Simmons considered. “Have you asked the Autobots what it is? Or where it might be located?”
Sam shook his head. “Tried to with a couple of them. They said the relevant language predates them.” The ex-agent let out a slow whistle. “And I thought the stuff I was working with went back a ways. Well then, we’re porked. Too bad we can’t ask a Decepticon.”
“Excuse me.” They both turned to Mikaela. “Actually,” she informed them, “we can.”
Simmons made a face at her. “Uh-huh, right. I suppose you carry around a spare Decepticon in your purse?”
Hands on hips, she met his gaze without blinking. “Close.”
The bare table in Simmons’s hideaway was more than sturdy enough to accommodate the metal box Mikaela brought from Bumblebee’s trunk. Leo and the ex-agent eyed it with interest, Sam with apprehension.
“I see the latches,” the ex-agent declared. “Want me to ... ?”
“I’ll do it. Just a sec.” Picking up the tiny welding torch she had brought with her, Mikaela snapped it alight. A soft roar accompanied the intense blue flame as she approached the container and popped the catches. Holding the torch firmly in one hand, she
used the other to lift the lid and peer inside.
“Come on out—but behave yourself.”
Like a nightmare Jack-in-the-box, something small, shiny, and multi-limbed hopped out of the metal container. It trailed a chain
that restricted its movements. Espying the torch, it scrambled as far away as the restraining links would allow.
“Hothothot—keep away, keep away!” Then it saw the partial skull of Frenzy clamped to another table nearby and the tiny Decepticon shrieked like a child—albeit one with a metal esophagus.

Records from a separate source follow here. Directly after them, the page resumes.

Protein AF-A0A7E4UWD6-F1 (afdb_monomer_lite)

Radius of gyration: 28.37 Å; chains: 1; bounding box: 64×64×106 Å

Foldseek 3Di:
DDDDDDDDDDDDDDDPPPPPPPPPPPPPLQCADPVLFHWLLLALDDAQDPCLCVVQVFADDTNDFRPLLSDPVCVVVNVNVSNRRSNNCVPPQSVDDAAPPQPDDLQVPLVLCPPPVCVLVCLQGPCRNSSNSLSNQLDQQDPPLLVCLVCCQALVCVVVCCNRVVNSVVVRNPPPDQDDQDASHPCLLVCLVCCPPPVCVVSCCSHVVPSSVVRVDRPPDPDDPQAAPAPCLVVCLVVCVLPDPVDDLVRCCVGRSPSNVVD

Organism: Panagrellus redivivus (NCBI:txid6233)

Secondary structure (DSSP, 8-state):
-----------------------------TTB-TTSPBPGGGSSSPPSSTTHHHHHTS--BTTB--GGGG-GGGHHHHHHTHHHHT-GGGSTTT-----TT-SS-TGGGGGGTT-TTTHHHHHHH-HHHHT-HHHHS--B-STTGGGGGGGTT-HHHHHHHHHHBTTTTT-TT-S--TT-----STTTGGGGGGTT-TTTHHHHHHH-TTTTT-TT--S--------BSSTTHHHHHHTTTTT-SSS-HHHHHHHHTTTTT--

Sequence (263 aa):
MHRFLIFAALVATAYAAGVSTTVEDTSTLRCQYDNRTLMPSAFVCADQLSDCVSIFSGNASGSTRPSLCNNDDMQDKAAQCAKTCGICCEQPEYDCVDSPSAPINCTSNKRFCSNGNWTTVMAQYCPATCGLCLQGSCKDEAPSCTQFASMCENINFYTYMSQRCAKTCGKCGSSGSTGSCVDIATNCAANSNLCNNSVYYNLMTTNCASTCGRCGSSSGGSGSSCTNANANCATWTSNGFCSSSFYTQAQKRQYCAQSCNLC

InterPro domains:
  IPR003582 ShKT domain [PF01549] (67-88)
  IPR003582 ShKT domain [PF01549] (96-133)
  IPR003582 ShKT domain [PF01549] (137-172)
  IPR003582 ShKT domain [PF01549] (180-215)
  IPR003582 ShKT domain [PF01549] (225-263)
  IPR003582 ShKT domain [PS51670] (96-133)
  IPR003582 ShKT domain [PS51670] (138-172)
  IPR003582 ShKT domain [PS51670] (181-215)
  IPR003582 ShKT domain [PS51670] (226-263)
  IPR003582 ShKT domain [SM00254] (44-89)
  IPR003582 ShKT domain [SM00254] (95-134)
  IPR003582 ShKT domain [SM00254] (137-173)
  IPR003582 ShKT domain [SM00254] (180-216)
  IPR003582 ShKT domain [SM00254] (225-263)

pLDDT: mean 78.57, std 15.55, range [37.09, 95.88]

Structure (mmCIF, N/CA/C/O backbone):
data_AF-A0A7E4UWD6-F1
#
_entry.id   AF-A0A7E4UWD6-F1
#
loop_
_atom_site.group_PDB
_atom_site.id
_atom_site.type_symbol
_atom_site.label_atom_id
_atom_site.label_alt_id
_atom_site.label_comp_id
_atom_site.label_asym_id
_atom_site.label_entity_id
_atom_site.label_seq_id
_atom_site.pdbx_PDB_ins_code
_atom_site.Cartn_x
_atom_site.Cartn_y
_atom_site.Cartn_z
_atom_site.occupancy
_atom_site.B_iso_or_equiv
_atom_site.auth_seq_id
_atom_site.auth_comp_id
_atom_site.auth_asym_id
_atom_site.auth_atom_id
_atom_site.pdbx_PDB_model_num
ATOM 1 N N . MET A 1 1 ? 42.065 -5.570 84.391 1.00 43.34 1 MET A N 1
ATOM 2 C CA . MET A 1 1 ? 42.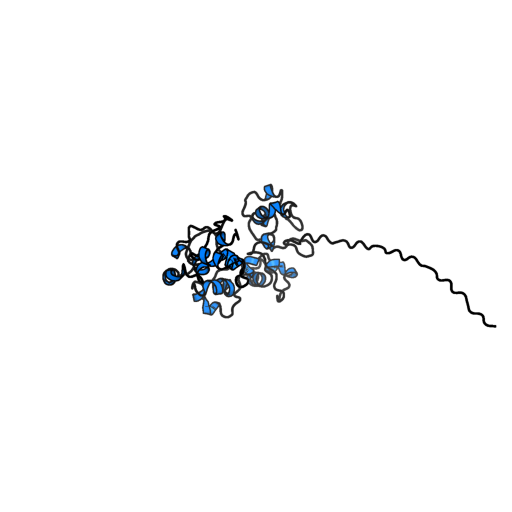475 -4.469 83.496 1.00 43.34 1 MET A CA 1
ATOM 3 C C . MET A 1 1 ? 42.190 -4.875 82.058 1.00 43.34 1 MET A C 1
ATOM 5 O O . MET A 1 1 ? 42.907 -5.728 81.566 1.00 43.34 1 MET A O 1
ATOM 9 N N . HIS A 1 2 ? 41.146 -4.328 81.431 1.00 37.88 2 HIS A N 1
ATOM 10 C CA . HIS A 1 2 ? 41.148 -3.766 80.067 1.00 37.88 2 HIS A CA 1
ATOM 11 C C . HIS A 1 2 ? 39.709 -3.387 79.687 1.00 37.88 2 HIS A C 1
ATOM 13 O O . HIS A 1 2 ? 38.796 -4.204 79.736 1.00 37.88 2 HIS A O 1
ATOM 19 N N . ARG A 1 3 ? 39.537 -2.092 79.412 1.00 45.72 3 ARG A N 1
ATOM 20 C CA . ARG A 1 3 ? 38.308 -1.382 79.037 1.00 45.72 3 ARG A CA 1
ATOM 21 C C . ARG A 1 3 ? 38.166 -1.453 77.517 1.00 45.72 3 ARG A C 1
ATOM 23 O O . ARG A 1 3 ? 39.145 -1.113 76.876 1.00 45.72 3 ARG A O 1
ATOM 30 N N . PHE A 1 4 ? 36.992 -1.754 76.963 1.00 39.41 4 PHE A N 1
ATOM 31 C CA . PHE A 1 4 ? 36.606 -1.386 75.586 1.00 39.41 4 PHE A CA 1
ATOM 32 C C . PHE A 1 4 ? 35.069 -1.318 75.533 1.00 39.41 4 PHE A C 1
ATOM 34 O O . PHE A 1 4 ? 34.401 -2.313 75.773 1.00 39.41 4 PHE A O 1
ATOM 41 N N . LEU A 1 5 ? 34.503 -0.116 75.671 1.00 40.09 5 LEU A N 1
ATOM 42 C CA . LEU A 1 5 ? 34.049 0.811 74.619 1.00 40.09 5 LEU A CA 1
ATOM 43 C C . LEU A 1 5 ? 32.663 0.459 74.046 1.00 40.09 5 LEU A C 1
ATOM 45 O O . LEU A 1 5 ? 32.459 -0.539 73.367 1.00 40.09 5 LEU A O 1
ATOM 49 N N . ILE A 1 6 ? 31.734 1.357 74.372 1.00 45.12 6 ILE A N 1
ATOM 50 C CA . ILE A 1 6 ? 30.334 1.460 73.965 1.00 45.12 6 ILE A CA 1
ATOM 51 C C . ILE A 1 6 ? 30.274 1.832 72.477 1.00 45.12 6 ILE A C 1
ATOM 53 O O . ILE A 1 6 ? 30.896 2.815 72.083 1.00 45.12 6 ILE A O 1
ATOM 57 N N . PHE A 1 7 ? 29.473 1.122 71.680 1.00 39.88 7 PHE A N 1
ATOM 58 C CA . PHE A 1 7 ? 28.985 1.617 70.390 1.00 39.88 7 PHE A CA 1
ATOM 59 C C . PHE A 1 7 ? 27.459 1.507 70.355 1.00 39.88 7 PHE A C 1
ATOM 61 O O . PHE A 1 7 ? 26.893 0.418 70.310 1.00 39.88 7 PHE A O 1
ATOM 68 N N . ALA A 1 8 ? 26.803 2.665 70.419 1.00 45.59 8 ALA A N 1
ATOM 69 C CA . ALA A 1 8 ? 25.377 2.820 70.185 1.00 45.59 8 ALA A CA 1
ATOM 70 C C . ALA A 1 8 ? 25.108 2.703 68.676 1.00 45.59 8 ALA A C 1
ATOM 72 O O . ALA A 1 8 ? 25.588 3.525 67.897 1.00 45.59 8 ALA A O 1
ATOM 73 N N . ALA A 1 9 ? 24.358 1.681 68.263 1.00 42.94 9 ALA A N 1
ATOM 74 C CA . ALA A 1 9 ? 23.885 1.544 66.890 1.00 42.94 9 ALA A CA 1
ATOM 75 C C . ALA A 1 9 ? 22.541 2.274 66.744 1.00 42.94 9 ALA A C 1
ATOM 77 O O . ALA A 1 9 ? 21.519 1.860 67.289 1.00 42.94 9 ALA A O 1
ATOM 78 N N . LEU A 1 10 ? 22.578 3.395 66.030 1.00 42.03 10 LEU A N 1
ATOM 79 C CA . LEU A 1 10 ? 21.435 4.217 65.648 1.00 42.03 10 LEU A CA 1
ATOM 80 C C . LEU A 1 10 ? 20.693 3.500 64.505 1.00 42.03 10 LEU A C 1
ATOM 82 O O . LEU A 1 10 ? 21.231 3.363 63.408 1.00 42.03 10 LEU A O 1
ATOM 86 N N . VAL A 1 11 ? 19.479 3.005 64.759 1.00 47.97 11 VAL A N 1
ATOM 87 C CA . VAL A 1 11 ? 18.623 2.411 63.719 1.00 47.97 11 VAL A CA 1
ATOM 88 C C . VAL A 1 11 ? 17.956 3.550 62.951 1.00 47.97 11 VAL A C 1
ATOM 90 O O . VAL A 1 11 ? 16.989 4.144 63.423 1.00 47.97 11 VAL A O 1
ATOM 93 N N . ALA A 1 12 ? 18.490 3.879 61.776 1.00 43.53 12 ALA A N 1
ATOM 94 C CA . ALA A 1 12 ? 17.829 4.760 60.823 1.00 43.53 12 ALA A CA 1
ATOM 95 C C . ALA A 1 12 ? 16.785 3.950 60.039 1.00 43.53 12 ALA A C 1
ATOM 97 O O . ALA A 1 12 ? 17.124 3.073 59.245 1.00 43.53 12 ALA A O 1
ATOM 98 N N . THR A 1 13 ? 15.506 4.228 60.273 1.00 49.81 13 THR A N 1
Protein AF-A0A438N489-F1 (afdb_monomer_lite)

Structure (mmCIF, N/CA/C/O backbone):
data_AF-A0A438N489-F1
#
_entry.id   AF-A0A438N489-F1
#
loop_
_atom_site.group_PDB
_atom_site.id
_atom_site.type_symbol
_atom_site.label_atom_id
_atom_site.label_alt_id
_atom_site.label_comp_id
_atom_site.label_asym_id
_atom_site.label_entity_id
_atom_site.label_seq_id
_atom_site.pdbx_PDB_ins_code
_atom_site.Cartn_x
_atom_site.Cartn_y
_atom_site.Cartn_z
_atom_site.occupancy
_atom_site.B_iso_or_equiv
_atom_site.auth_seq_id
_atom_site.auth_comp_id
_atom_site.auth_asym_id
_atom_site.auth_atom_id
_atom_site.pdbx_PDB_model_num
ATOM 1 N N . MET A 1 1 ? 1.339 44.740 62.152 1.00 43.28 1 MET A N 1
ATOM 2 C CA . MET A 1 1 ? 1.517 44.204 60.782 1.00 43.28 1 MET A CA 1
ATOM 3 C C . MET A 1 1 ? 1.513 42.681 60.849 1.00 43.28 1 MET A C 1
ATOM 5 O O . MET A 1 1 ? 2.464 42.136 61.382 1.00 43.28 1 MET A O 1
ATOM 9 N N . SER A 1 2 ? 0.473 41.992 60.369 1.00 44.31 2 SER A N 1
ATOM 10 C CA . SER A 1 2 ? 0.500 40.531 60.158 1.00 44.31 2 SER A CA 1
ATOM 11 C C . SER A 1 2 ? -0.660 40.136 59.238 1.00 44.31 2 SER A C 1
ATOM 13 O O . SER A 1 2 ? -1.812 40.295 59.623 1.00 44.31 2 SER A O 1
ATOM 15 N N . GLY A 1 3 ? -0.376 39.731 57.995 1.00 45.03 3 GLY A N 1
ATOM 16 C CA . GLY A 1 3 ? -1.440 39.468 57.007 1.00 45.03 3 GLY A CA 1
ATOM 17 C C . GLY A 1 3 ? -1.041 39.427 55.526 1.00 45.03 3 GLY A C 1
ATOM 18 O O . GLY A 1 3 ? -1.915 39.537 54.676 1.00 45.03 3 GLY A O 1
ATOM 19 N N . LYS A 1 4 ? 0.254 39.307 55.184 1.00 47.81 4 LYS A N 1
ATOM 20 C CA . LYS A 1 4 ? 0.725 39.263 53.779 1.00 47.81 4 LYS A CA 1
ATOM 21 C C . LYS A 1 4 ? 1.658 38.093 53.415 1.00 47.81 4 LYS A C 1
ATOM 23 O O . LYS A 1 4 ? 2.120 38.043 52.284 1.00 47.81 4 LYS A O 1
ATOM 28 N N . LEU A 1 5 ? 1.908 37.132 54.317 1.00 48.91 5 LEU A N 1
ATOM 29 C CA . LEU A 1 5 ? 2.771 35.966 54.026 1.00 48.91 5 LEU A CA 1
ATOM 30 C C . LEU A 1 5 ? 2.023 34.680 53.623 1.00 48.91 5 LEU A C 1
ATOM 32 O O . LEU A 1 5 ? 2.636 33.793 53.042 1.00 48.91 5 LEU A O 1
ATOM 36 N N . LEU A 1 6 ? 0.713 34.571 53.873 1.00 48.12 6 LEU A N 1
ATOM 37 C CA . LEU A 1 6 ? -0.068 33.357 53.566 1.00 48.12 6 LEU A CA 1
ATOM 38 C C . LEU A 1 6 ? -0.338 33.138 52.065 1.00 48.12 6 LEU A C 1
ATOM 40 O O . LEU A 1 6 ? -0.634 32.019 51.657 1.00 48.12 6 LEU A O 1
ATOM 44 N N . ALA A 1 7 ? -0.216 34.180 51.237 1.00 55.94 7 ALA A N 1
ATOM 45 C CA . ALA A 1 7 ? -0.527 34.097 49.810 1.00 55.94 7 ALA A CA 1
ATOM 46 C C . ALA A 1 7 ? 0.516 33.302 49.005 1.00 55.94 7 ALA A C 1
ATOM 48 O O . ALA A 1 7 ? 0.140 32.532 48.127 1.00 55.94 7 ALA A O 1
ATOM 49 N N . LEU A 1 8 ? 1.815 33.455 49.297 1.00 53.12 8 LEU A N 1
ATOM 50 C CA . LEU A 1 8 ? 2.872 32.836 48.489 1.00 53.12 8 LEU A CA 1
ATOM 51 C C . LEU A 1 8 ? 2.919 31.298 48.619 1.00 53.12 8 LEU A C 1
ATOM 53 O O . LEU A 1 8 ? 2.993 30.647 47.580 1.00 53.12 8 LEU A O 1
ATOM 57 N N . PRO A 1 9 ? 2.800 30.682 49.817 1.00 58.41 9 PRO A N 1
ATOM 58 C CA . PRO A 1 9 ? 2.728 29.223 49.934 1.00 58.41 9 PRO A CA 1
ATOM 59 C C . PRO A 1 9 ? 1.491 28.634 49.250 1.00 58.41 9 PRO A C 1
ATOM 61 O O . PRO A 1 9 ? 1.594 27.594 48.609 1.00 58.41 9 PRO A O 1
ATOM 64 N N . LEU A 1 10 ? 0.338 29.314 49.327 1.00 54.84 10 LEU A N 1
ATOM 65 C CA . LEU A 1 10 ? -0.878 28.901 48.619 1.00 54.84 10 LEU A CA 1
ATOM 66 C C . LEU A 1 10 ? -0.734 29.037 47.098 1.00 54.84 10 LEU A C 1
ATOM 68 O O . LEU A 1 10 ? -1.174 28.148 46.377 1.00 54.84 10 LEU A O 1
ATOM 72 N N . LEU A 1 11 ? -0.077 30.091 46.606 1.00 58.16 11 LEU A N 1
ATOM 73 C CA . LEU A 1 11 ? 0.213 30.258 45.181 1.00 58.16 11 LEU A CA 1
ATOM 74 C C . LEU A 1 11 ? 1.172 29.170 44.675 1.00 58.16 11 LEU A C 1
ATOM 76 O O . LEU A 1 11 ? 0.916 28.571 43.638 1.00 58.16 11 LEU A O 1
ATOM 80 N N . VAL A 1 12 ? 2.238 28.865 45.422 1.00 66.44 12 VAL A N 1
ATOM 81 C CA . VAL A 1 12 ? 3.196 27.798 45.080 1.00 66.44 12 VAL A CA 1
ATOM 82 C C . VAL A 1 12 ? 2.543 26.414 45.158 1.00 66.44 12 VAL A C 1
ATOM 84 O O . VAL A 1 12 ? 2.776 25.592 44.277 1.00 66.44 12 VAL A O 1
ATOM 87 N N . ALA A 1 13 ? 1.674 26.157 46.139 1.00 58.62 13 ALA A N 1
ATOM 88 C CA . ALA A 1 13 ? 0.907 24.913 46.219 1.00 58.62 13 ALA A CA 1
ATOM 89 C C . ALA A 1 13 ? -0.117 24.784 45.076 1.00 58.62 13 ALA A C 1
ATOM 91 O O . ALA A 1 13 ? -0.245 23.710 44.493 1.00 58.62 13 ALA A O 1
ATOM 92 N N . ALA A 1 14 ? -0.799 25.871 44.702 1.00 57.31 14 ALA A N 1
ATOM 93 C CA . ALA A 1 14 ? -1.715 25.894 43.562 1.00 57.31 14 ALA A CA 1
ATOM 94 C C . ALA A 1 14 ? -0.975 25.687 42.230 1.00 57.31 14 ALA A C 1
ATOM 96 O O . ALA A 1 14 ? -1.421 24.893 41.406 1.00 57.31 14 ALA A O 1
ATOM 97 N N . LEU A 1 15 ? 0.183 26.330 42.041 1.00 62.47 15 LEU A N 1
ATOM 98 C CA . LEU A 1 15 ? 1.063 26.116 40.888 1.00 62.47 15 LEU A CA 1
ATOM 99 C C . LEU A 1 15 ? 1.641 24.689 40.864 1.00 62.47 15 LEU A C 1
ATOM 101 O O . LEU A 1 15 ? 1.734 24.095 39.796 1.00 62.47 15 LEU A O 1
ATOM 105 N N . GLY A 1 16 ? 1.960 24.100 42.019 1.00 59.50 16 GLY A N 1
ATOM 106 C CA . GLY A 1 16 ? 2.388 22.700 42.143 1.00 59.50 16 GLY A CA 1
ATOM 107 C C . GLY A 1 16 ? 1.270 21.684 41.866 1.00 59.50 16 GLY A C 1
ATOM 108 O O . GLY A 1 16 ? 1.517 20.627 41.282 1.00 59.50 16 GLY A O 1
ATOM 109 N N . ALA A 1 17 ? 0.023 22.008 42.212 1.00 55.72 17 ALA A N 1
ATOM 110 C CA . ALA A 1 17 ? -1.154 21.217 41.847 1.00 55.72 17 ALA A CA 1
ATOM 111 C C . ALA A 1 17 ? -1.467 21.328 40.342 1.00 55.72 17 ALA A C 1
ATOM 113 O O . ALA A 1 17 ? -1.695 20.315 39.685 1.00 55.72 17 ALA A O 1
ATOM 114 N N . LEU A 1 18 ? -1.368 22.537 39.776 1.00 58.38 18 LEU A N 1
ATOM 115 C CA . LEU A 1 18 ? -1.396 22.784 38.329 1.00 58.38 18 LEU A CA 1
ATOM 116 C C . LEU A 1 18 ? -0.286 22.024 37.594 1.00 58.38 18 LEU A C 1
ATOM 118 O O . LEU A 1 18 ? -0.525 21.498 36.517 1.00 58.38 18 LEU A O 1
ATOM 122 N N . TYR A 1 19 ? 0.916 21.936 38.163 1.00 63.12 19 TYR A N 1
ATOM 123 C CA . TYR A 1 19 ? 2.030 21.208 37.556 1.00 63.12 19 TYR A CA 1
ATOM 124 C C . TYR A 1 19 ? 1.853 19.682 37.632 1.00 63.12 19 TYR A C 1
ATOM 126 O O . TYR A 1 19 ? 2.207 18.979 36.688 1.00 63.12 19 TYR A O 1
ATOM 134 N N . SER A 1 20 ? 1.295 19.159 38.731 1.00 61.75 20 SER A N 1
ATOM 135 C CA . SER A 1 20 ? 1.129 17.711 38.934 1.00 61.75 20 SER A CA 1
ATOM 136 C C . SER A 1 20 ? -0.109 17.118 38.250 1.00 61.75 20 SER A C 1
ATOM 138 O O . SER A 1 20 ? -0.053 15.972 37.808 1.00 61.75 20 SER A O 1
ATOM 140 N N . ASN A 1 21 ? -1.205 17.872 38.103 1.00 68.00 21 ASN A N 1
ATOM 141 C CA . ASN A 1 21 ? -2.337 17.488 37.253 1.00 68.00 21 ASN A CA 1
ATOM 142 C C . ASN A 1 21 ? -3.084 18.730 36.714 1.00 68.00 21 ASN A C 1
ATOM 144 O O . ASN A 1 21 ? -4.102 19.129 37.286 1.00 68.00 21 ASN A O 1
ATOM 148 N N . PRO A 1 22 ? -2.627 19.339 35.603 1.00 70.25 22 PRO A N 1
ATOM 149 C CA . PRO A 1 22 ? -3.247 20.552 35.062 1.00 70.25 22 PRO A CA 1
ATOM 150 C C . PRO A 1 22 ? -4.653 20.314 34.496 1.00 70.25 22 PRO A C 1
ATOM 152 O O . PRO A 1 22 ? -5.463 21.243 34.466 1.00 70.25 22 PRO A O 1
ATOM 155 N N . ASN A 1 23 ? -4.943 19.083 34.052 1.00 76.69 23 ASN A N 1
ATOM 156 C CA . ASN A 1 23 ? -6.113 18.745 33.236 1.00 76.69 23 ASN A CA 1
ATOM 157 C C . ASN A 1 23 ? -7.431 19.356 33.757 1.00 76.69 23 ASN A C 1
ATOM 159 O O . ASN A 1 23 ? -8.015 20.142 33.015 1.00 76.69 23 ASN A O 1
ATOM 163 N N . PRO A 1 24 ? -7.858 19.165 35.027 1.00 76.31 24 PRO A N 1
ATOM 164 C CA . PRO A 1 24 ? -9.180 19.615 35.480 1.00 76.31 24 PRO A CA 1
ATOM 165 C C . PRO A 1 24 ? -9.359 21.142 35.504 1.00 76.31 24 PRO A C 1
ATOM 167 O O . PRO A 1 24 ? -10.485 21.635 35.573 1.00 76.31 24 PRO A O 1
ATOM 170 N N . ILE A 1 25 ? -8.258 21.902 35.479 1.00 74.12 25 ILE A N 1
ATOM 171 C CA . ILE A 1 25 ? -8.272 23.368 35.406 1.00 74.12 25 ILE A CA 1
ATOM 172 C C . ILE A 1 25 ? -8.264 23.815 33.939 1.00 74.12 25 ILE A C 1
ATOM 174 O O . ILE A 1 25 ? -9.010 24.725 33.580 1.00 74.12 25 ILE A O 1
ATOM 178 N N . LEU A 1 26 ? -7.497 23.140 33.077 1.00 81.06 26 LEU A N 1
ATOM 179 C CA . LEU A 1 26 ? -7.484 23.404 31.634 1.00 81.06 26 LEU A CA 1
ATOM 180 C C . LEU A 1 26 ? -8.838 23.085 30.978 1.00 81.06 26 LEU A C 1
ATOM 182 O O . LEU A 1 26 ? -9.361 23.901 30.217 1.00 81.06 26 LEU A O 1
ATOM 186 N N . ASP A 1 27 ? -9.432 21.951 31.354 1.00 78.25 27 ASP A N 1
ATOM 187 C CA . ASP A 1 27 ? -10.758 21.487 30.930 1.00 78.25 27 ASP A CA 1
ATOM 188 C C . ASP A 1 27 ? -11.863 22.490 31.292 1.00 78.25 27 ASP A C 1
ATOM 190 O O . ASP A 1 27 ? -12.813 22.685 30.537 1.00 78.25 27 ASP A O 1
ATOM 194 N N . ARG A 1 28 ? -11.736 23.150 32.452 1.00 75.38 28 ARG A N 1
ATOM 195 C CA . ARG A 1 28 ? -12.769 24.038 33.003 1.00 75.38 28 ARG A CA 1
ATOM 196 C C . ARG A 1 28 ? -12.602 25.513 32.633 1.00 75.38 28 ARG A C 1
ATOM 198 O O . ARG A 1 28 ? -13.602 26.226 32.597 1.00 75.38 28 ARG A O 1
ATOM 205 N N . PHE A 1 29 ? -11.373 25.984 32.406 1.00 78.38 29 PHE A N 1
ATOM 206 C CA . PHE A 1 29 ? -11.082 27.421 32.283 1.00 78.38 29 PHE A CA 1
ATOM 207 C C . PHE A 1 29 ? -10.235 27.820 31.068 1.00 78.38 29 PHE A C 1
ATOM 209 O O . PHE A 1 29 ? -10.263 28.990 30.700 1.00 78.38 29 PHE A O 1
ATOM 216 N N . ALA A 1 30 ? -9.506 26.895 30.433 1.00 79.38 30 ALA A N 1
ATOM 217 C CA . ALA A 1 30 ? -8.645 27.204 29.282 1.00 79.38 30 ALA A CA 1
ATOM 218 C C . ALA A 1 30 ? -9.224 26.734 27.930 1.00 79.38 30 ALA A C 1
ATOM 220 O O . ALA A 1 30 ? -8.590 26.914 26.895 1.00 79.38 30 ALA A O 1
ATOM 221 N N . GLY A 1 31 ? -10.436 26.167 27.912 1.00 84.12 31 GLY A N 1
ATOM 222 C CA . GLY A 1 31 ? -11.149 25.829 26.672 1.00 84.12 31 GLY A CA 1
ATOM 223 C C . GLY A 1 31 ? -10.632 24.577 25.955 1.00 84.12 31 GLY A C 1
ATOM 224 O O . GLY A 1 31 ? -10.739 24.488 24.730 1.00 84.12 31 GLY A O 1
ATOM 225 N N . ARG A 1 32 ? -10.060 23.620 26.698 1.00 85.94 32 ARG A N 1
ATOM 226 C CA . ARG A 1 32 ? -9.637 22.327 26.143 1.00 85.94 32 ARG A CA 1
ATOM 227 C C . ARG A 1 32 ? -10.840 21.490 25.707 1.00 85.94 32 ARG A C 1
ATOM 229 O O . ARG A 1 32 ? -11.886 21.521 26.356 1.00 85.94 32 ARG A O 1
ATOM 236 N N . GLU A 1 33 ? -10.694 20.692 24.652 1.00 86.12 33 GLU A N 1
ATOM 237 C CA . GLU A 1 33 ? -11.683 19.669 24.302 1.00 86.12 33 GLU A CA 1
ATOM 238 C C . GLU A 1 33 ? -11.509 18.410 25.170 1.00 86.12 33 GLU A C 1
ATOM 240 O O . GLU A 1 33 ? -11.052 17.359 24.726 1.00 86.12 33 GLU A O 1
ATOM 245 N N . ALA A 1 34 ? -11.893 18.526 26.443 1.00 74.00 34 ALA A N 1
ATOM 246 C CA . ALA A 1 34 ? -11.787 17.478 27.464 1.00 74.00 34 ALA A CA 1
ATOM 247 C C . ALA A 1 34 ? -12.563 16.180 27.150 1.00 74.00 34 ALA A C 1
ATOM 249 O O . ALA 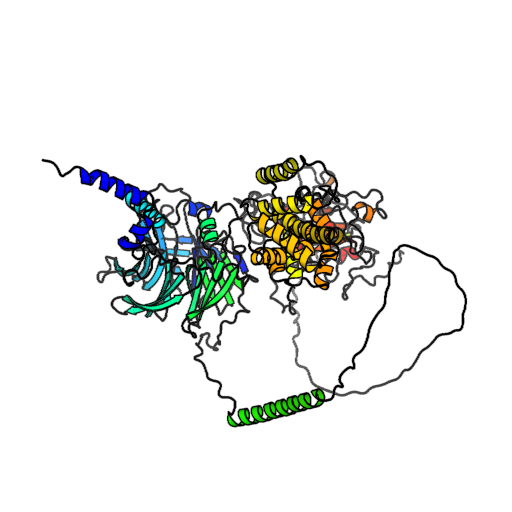A 1 34 ? -12.446 15.190 27.877 1.00 74.00 34 ALA A O 1
ATOM 250 N N . HIS A 1 35 ? -13.431 16.205 26.136 1.00 71.00 35 HIS A N 1
ATOM 251 C CA . HIS A 1 35 ? -14.376 15.135 25.809 1.00 71.00 35 HIS A CA 1
ATOM 252 C C . HIS A 1 35 ? -14.261 14.644 24.357 1.00 71.00 35 HIS A C 1
ATOM 254 O O . HIS A 1 35 ? -15.137 13.906 23.899 1.00 71.00 35 HIS A O 1
ATOM 260 N N . ALA A 1 36 ? -13.179 15.007 23.654 1.00 72.44 36 ALA A N 1
ATOM 261 C CA . ALA A 1 36 ? -12.830 14.408 22.369 1.00 72.44 36 ALA A CA 1
ATOM 262 C C . ALA A 1 36 ? -12.753 12.879 22.509 1.00 72.44 36 ALA A C 1
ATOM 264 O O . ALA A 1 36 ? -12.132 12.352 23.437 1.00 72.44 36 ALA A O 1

Trying to calm it, Mikaela gave a sharp yank on the restraining chain.
An utterly flabbergasted Simmons observed this girl-Decepticon pas de deux in stunned silence before finally commenting in disbelief.
“Spent my whole adult life combing the planet for aliens. First as part of Sector Seven, then via libraries and the Net—and you’re schlepping one around in your luggage like a little tinfoil chihuahua.” He shook his head in amazement.
Wasting no time, Mikaela selected a couple of especially detailed photos from the ex-agent’s vast collection and positioned them in front of the shackled Wheels.
“Speak English! What do these mean?”
The Decepticon examined the images closely, then drew back in surprise. “Ohh—language of Primes! Words before time. Me know not, know not me. Only Seekers can explain you.”
Sam frowned. “ ‘Seekers’? Who are they?”
Metal limbs gestured excitedly at a number of the photos piled on the table. “Seekers. Old Transformers! Oldoldold. Stranded, stuck, searching for something.” Despite his predicament and restraints, his tone turned scornful. “Seekers seek”
“Well, duh.” Leo was delighted for a change to be entranced by a robot instead of terrified by one. “What we want to know is what they’re seeking.” Wheels’s response to that was more subdued. “Don’t know what. Old language. Old seeking. Wheels not old.”
Simmons’s reaction was half triumph, half disdain. “See? Told you they were here. Nobody listens to Seymour Simmons. Years of experience means nothin’ to pencil pushers and key kissers. All they’re interested in is moving up a rating—not in results.”
“We're interested.” Mikaela spoke softly as she turned back to Wheels. “What are these Seekers? Decepticons? Autobots?”